Your objective:
Go through the entries below and print, exactly, the lines starting at the one with "ATOM 150 N N" and ending at the one with "ATOM 172 C CA", keeping both ends and no others.

---- Supplied material

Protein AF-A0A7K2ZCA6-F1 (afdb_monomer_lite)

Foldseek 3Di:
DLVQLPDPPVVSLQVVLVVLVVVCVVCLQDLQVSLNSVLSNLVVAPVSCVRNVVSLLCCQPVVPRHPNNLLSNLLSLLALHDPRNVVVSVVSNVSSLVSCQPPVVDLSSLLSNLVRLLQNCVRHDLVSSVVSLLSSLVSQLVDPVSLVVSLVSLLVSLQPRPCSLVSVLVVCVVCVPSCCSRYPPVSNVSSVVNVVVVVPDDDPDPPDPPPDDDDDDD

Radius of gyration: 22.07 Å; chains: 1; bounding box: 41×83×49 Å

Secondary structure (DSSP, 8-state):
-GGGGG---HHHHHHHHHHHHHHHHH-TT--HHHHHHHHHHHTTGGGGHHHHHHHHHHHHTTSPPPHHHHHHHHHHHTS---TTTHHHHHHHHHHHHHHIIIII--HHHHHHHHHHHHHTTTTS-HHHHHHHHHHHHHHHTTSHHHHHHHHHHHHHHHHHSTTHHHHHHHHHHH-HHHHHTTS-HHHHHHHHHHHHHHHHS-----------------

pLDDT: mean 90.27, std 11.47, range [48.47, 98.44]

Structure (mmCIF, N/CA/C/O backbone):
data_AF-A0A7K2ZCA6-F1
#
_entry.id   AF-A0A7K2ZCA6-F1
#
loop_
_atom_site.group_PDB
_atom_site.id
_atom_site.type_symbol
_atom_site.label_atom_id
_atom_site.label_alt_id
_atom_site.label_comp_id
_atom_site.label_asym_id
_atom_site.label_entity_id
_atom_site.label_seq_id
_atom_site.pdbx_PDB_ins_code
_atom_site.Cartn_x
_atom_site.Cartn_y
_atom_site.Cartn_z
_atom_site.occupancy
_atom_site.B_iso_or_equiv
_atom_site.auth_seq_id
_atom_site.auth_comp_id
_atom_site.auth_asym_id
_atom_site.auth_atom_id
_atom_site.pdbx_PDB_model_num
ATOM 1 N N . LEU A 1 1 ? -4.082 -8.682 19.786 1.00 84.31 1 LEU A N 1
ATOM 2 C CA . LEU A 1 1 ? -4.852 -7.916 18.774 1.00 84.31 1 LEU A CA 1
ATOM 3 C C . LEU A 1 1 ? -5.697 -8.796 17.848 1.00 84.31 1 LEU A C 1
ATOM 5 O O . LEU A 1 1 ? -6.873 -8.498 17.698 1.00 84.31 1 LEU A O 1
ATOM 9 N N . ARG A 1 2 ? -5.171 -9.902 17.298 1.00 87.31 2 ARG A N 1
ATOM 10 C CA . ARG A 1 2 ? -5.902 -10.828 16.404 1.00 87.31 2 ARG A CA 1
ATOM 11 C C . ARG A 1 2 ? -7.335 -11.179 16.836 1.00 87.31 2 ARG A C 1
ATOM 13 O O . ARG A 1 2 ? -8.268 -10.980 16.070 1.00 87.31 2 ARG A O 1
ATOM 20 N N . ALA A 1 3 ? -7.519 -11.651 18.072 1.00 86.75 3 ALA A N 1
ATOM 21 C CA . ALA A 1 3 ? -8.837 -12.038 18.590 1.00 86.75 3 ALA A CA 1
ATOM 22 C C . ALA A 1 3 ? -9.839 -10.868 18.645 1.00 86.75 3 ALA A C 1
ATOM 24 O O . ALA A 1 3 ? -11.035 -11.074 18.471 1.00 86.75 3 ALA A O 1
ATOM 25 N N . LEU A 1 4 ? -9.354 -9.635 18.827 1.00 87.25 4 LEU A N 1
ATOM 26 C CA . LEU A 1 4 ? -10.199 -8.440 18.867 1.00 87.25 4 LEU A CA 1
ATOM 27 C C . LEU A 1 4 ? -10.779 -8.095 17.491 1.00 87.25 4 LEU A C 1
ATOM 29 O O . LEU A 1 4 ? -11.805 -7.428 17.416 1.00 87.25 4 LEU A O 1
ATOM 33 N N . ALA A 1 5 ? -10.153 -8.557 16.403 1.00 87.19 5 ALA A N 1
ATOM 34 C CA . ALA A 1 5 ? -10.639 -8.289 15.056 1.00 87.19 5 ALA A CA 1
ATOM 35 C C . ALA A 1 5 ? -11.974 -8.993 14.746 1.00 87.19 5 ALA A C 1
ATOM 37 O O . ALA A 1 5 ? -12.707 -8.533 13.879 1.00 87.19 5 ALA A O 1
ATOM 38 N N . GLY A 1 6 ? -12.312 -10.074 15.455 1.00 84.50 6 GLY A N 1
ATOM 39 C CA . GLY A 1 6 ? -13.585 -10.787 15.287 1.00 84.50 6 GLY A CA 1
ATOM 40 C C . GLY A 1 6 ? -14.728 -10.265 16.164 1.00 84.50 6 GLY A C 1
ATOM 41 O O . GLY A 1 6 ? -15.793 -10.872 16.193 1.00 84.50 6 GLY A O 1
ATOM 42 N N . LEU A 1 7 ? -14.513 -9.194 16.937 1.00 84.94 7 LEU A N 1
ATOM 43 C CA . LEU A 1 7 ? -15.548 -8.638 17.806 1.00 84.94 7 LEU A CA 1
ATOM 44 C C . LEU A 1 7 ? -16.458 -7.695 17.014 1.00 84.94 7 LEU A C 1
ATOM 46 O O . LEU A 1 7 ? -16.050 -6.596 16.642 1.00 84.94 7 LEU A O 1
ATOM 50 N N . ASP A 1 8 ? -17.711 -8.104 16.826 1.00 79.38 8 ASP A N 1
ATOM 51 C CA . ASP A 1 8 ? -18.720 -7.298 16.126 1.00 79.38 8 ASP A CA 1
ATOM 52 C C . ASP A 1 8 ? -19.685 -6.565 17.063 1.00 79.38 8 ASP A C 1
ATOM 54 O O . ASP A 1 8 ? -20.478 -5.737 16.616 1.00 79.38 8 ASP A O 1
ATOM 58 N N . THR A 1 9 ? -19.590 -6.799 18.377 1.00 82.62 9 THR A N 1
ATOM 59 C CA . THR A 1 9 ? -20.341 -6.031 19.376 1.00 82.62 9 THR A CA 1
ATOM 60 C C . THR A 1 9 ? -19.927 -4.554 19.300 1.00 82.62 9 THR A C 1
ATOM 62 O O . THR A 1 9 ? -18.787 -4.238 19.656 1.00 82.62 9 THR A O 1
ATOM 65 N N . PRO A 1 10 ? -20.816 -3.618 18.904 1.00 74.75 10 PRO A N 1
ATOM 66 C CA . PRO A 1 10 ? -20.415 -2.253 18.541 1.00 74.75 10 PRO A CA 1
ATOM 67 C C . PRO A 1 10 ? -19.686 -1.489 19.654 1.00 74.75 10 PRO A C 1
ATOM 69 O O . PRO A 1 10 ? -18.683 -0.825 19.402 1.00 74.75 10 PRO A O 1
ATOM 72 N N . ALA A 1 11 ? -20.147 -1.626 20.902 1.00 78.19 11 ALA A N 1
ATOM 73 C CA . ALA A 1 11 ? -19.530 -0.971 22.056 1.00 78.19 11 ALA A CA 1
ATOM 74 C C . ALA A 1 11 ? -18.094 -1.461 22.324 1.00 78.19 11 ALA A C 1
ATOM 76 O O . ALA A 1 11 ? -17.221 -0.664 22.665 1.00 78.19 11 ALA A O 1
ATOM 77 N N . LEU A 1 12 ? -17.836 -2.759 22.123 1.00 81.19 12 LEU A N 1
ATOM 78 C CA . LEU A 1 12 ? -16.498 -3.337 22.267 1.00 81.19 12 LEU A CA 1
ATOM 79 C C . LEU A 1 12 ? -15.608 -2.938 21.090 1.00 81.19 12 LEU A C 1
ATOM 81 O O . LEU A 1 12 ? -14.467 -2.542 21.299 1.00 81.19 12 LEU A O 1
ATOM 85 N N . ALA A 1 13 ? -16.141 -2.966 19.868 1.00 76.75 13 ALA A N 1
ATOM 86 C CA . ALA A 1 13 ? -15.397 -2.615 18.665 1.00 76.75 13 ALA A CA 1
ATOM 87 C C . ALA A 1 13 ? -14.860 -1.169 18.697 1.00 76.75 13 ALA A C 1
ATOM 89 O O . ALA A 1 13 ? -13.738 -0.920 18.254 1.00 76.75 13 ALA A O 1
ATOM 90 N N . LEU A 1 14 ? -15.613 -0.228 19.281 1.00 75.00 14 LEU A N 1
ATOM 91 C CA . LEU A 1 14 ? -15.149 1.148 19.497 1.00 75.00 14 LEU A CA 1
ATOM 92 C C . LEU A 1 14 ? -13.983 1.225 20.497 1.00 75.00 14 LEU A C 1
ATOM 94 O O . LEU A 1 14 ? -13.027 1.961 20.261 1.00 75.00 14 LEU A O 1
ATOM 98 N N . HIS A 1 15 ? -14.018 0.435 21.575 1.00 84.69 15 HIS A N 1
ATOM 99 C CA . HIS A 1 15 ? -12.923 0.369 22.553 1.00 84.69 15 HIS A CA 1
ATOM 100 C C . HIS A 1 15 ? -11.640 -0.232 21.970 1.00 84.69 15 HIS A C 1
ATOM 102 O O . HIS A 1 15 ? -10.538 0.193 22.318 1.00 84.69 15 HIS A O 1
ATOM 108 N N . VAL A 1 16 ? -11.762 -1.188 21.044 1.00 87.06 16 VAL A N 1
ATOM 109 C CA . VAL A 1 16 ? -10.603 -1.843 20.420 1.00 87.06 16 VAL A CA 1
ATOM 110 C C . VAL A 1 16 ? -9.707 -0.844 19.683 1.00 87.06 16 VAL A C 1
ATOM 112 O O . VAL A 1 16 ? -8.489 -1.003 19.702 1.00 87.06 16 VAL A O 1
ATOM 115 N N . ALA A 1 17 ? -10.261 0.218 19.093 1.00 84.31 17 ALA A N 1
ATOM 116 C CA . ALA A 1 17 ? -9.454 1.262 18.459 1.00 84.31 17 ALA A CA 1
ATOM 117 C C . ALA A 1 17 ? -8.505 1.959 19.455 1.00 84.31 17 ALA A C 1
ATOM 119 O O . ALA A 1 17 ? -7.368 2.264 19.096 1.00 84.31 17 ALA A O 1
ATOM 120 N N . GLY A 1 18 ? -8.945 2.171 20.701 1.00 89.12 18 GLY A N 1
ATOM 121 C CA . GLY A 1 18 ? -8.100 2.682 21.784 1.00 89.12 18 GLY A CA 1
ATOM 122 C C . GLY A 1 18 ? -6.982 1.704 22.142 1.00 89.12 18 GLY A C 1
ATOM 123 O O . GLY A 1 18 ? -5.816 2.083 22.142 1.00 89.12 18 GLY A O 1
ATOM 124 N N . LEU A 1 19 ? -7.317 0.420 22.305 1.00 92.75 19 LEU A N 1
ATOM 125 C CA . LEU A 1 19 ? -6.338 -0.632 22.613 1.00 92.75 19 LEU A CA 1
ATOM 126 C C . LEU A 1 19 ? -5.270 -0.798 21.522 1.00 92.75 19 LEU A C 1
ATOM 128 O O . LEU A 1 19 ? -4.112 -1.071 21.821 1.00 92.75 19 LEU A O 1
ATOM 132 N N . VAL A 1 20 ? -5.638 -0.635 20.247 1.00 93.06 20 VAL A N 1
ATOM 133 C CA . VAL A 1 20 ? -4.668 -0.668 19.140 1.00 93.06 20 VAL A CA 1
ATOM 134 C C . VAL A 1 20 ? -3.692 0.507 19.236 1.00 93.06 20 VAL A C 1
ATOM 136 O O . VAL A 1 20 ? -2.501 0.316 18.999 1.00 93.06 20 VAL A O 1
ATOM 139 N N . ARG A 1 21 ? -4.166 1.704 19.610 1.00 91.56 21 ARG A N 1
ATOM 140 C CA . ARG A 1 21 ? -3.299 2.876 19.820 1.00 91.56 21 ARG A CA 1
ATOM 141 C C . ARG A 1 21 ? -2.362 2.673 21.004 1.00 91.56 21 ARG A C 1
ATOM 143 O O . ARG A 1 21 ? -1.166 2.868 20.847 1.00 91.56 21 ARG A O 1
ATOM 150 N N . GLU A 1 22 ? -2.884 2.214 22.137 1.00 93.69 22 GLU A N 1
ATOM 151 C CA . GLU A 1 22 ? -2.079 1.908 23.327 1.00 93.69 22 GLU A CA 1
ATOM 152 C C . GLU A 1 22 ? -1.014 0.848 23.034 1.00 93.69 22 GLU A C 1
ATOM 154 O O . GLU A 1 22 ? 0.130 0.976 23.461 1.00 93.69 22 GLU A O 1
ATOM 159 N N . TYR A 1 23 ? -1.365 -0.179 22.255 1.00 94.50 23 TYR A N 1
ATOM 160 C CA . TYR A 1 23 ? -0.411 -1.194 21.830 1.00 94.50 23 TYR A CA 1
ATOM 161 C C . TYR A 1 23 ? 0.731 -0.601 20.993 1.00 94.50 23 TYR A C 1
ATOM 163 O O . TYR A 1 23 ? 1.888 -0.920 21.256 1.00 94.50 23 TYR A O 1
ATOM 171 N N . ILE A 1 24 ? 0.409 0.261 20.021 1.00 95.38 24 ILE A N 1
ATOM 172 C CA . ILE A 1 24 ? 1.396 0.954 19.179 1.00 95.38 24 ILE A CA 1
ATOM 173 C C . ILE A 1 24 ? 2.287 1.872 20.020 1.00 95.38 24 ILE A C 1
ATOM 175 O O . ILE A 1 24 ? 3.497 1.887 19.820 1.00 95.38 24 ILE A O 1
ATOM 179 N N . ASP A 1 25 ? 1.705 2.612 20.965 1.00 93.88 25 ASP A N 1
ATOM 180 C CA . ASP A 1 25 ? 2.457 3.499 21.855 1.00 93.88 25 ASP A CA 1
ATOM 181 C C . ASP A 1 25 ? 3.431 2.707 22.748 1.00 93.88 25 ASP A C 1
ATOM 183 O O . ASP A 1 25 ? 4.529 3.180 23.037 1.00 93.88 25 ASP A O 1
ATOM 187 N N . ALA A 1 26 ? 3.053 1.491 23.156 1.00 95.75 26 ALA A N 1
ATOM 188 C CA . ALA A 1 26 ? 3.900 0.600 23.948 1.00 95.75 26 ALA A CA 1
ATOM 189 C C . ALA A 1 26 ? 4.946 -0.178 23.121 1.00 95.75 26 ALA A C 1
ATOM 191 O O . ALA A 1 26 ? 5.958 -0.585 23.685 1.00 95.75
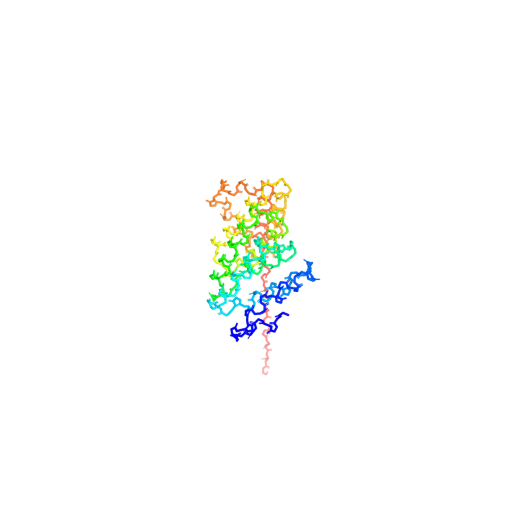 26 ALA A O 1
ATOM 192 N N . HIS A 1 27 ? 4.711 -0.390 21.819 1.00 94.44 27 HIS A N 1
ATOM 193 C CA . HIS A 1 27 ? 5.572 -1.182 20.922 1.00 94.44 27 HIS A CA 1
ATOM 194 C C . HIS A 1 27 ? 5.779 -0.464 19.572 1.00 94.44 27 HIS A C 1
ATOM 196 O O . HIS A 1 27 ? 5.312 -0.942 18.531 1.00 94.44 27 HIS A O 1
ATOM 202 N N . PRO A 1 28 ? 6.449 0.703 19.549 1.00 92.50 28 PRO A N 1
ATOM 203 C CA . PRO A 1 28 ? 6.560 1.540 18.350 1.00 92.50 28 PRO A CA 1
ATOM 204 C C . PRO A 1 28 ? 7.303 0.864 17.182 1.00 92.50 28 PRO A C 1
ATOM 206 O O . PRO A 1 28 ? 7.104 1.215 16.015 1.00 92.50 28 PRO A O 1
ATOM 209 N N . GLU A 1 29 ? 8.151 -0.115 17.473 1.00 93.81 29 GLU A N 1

--------

Reply:
ATOM 150 N N . GLU A 1 22 ? -2.884 2.214 22.137 1.00 93.69 22 GLU A N 1
ATOM 151 C CA . GLU A 1 22 ? -2.079 1.908 23.327 1.00 93.69 22 GLU A CA 1
ATOM 152 C C . GLU A 1 22 ? -1.014 0.848 23.034 1.00 93.69 22 GLU A C 1
ATOM 154 O O . GLU A 1 22 ? 0.130 0.976 23.461 1.00 93.69 22 GLU A O 1
ATOM 159 N N . TYR A 1 23 ? -1.365 -0.179 22.255 1.00 94.50 23 TYR A N 1
ATOM 160 C CA . TYR A 1 23 ? -0.411 -1.194 21.830 1.00 94.50 23 TYR A CA 1
ATOM 161 C C . TYR A 1 23 ? 0.731 -0.601 20.993 1.00 94.50 23 TYR A C 1
ATOM 163 O O . TYR A 1 23 ? 1.888 -0.920 21.256 1.00 94.50 23 TYR A O 1
ATOM 171 N N . ILE A 1 24 ? 0.409 0.261 20.021 1.00 95.38 24 ILE A N 1
ATOM 172 C CA . ILE A 1 24 ? 1.396 0.954 19.179 1.00 95.38 24 ILE A CA 1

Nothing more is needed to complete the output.